##### Provided information
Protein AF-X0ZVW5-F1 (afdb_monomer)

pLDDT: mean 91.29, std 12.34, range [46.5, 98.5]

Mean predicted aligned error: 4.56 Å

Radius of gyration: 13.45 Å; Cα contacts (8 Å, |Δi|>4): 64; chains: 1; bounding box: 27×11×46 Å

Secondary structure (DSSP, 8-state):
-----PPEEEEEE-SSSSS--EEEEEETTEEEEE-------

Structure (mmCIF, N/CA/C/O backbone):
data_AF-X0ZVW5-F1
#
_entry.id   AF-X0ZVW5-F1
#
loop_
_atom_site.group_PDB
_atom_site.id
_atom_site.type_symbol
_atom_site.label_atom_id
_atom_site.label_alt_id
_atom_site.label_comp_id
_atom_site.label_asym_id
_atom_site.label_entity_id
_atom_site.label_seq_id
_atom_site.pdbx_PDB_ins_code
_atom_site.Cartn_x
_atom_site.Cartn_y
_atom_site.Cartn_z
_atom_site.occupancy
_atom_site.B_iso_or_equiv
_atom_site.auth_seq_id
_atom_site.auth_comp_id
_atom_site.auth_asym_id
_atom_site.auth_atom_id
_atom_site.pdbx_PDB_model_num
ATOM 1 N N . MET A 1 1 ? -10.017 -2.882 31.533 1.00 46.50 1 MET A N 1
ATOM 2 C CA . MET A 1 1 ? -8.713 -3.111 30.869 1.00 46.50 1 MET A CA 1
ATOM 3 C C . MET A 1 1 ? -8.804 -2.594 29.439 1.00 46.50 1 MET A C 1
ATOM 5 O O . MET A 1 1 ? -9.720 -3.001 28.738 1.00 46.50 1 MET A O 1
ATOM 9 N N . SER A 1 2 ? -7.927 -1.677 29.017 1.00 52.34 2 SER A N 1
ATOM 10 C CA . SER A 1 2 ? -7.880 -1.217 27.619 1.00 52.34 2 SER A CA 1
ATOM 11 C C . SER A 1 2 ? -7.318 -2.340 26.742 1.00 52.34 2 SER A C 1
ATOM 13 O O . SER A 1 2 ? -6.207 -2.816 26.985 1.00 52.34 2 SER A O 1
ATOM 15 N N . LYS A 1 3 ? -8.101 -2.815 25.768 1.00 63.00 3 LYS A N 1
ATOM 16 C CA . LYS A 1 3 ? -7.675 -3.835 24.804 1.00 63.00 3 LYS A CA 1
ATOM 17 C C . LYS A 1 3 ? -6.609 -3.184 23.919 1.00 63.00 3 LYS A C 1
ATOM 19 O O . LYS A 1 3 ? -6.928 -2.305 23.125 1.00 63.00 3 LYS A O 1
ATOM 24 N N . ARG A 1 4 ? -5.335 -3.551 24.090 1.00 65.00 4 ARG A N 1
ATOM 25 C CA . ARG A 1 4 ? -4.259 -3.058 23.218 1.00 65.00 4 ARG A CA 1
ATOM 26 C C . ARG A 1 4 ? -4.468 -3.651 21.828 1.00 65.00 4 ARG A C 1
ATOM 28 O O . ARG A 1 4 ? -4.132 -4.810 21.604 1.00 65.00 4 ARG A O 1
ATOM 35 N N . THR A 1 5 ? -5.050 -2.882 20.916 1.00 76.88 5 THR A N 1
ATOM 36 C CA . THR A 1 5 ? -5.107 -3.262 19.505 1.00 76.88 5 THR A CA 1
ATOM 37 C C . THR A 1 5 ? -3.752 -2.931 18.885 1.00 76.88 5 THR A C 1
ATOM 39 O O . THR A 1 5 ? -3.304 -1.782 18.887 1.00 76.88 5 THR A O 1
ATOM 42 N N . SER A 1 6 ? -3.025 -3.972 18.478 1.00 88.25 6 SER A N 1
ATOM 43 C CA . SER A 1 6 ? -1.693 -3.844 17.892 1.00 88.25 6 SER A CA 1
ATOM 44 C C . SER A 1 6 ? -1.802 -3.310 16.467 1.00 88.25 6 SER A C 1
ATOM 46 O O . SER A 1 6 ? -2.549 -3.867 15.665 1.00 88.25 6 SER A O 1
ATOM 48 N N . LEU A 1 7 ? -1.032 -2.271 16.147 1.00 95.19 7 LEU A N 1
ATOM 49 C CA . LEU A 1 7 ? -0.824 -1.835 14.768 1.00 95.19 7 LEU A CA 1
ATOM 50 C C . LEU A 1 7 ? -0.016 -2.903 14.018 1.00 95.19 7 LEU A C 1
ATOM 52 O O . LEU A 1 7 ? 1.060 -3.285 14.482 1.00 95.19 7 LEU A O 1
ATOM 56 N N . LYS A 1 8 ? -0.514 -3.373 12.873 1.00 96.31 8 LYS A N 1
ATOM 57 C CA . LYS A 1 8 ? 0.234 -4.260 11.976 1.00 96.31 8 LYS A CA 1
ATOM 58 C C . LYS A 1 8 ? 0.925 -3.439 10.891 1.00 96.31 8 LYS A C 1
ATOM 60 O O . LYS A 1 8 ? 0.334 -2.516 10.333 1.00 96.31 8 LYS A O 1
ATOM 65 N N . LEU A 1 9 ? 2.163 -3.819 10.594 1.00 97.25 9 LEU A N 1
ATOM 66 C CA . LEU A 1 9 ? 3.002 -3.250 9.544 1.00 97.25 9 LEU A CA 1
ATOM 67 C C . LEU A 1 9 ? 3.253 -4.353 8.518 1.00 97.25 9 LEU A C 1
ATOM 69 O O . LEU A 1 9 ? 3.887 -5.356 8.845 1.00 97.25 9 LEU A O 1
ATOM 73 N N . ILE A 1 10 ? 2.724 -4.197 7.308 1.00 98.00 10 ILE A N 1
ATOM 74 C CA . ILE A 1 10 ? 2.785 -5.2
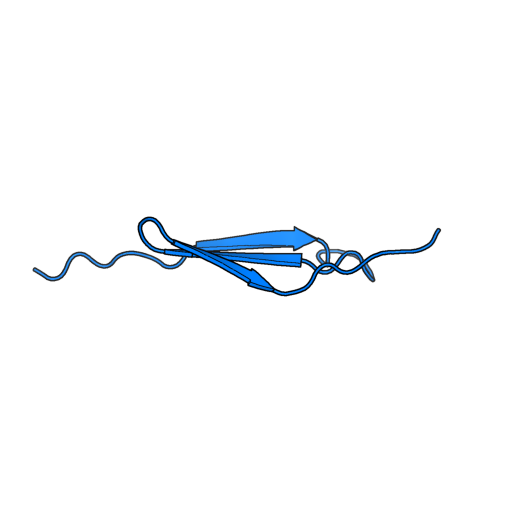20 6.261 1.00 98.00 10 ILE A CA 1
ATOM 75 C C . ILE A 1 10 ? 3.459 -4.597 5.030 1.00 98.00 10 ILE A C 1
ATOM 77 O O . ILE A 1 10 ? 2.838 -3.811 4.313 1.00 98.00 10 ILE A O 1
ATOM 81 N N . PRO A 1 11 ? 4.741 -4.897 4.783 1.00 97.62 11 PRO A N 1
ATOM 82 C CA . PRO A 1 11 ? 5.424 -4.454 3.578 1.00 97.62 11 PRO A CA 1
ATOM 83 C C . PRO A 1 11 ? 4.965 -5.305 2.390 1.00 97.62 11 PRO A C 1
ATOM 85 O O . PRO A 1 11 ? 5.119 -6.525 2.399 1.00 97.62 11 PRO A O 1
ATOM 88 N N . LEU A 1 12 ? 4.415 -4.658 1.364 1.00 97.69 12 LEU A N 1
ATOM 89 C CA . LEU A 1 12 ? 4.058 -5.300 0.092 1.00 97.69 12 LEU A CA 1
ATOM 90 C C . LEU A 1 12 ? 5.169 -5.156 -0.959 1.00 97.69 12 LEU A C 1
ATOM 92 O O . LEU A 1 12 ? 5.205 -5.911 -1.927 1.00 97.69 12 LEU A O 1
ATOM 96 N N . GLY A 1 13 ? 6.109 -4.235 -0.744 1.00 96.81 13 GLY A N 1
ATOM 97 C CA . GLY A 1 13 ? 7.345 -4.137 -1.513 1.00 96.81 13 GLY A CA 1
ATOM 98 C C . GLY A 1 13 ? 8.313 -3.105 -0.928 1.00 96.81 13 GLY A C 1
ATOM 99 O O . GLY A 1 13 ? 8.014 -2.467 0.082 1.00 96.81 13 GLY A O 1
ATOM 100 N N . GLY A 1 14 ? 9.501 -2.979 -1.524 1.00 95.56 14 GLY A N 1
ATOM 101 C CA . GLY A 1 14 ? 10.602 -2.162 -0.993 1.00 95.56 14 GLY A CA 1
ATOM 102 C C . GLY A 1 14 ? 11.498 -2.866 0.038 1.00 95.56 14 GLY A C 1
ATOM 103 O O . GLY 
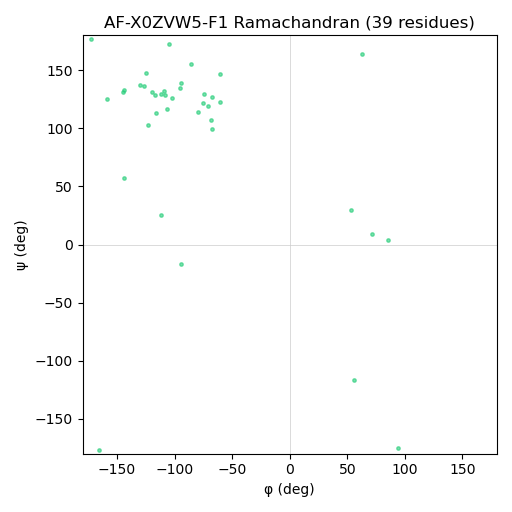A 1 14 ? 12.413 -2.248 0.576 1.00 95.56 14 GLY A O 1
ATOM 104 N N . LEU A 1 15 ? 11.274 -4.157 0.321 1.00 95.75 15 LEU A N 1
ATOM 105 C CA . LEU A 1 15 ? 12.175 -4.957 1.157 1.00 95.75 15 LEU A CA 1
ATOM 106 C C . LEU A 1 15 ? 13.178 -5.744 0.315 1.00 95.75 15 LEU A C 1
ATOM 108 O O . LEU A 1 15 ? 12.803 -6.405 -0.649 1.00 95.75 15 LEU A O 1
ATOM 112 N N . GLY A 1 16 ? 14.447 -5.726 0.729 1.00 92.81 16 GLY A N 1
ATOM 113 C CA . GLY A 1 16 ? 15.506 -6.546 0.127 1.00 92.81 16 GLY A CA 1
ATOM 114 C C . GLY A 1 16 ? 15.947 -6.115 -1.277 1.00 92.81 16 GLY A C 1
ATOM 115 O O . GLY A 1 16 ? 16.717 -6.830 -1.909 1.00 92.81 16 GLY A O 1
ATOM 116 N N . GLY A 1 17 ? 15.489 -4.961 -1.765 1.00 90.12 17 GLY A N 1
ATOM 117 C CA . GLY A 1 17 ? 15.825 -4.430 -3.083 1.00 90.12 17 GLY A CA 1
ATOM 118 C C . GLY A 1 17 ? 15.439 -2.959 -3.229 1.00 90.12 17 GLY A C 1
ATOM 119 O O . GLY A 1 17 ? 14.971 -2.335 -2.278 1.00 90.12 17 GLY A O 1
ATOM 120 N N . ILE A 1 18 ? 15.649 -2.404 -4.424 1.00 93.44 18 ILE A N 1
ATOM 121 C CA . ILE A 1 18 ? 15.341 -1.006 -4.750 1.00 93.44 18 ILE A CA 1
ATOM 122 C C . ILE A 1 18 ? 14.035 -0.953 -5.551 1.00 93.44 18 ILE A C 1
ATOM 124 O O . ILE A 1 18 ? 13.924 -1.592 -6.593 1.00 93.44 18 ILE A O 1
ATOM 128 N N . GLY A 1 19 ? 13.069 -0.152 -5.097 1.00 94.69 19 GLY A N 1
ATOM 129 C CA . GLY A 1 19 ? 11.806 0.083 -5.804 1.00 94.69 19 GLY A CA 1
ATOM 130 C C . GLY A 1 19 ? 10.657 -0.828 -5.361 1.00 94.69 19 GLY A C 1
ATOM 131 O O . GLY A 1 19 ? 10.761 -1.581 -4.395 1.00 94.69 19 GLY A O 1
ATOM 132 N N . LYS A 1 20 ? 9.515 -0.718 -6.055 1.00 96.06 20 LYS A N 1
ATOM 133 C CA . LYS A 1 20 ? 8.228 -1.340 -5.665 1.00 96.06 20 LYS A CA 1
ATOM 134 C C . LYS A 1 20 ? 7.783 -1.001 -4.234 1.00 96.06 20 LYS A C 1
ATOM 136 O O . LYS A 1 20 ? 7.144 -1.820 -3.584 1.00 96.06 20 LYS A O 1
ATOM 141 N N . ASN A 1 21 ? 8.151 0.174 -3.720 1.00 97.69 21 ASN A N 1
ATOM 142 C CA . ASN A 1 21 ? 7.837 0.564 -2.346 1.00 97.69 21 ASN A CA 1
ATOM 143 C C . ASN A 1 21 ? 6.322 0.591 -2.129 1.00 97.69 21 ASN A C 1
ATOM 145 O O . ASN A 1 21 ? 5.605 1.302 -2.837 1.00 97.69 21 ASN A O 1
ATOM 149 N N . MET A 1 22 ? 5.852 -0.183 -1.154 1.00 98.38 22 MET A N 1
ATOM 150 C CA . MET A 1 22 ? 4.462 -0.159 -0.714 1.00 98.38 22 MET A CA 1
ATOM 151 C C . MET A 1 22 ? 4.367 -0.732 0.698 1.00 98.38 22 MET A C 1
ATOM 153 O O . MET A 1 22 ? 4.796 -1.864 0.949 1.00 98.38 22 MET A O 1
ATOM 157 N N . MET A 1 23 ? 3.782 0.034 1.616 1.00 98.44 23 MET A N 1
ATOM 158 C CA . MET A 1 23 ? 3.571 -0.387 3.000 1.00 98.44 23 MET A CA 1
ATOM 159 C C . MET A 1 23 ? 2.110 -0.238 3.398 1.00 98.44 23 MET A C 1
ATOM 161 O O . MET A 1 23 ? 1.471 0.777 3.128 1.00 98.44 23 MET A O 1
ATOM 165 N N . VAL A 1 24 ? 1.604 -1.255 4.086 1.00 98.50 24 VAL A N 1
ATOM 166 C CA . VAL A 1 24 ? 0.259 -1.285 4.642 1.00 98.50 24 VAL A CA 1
##########
**Exercise requirements:** From the line holding "ATOM 165 N N" to the last line of the records, quote each line exactly and add nothing.

**Result below:**
ATOM 165 N N . VAL A 1 24 ? 1.604 -1.255 4.086 1.00 98.50 24 VAL A N 1
ATOM 166 C CA . VAL A 1 24 ? 0.259 -1.285 4.642 1.00 98.50 24 VAL A CA 1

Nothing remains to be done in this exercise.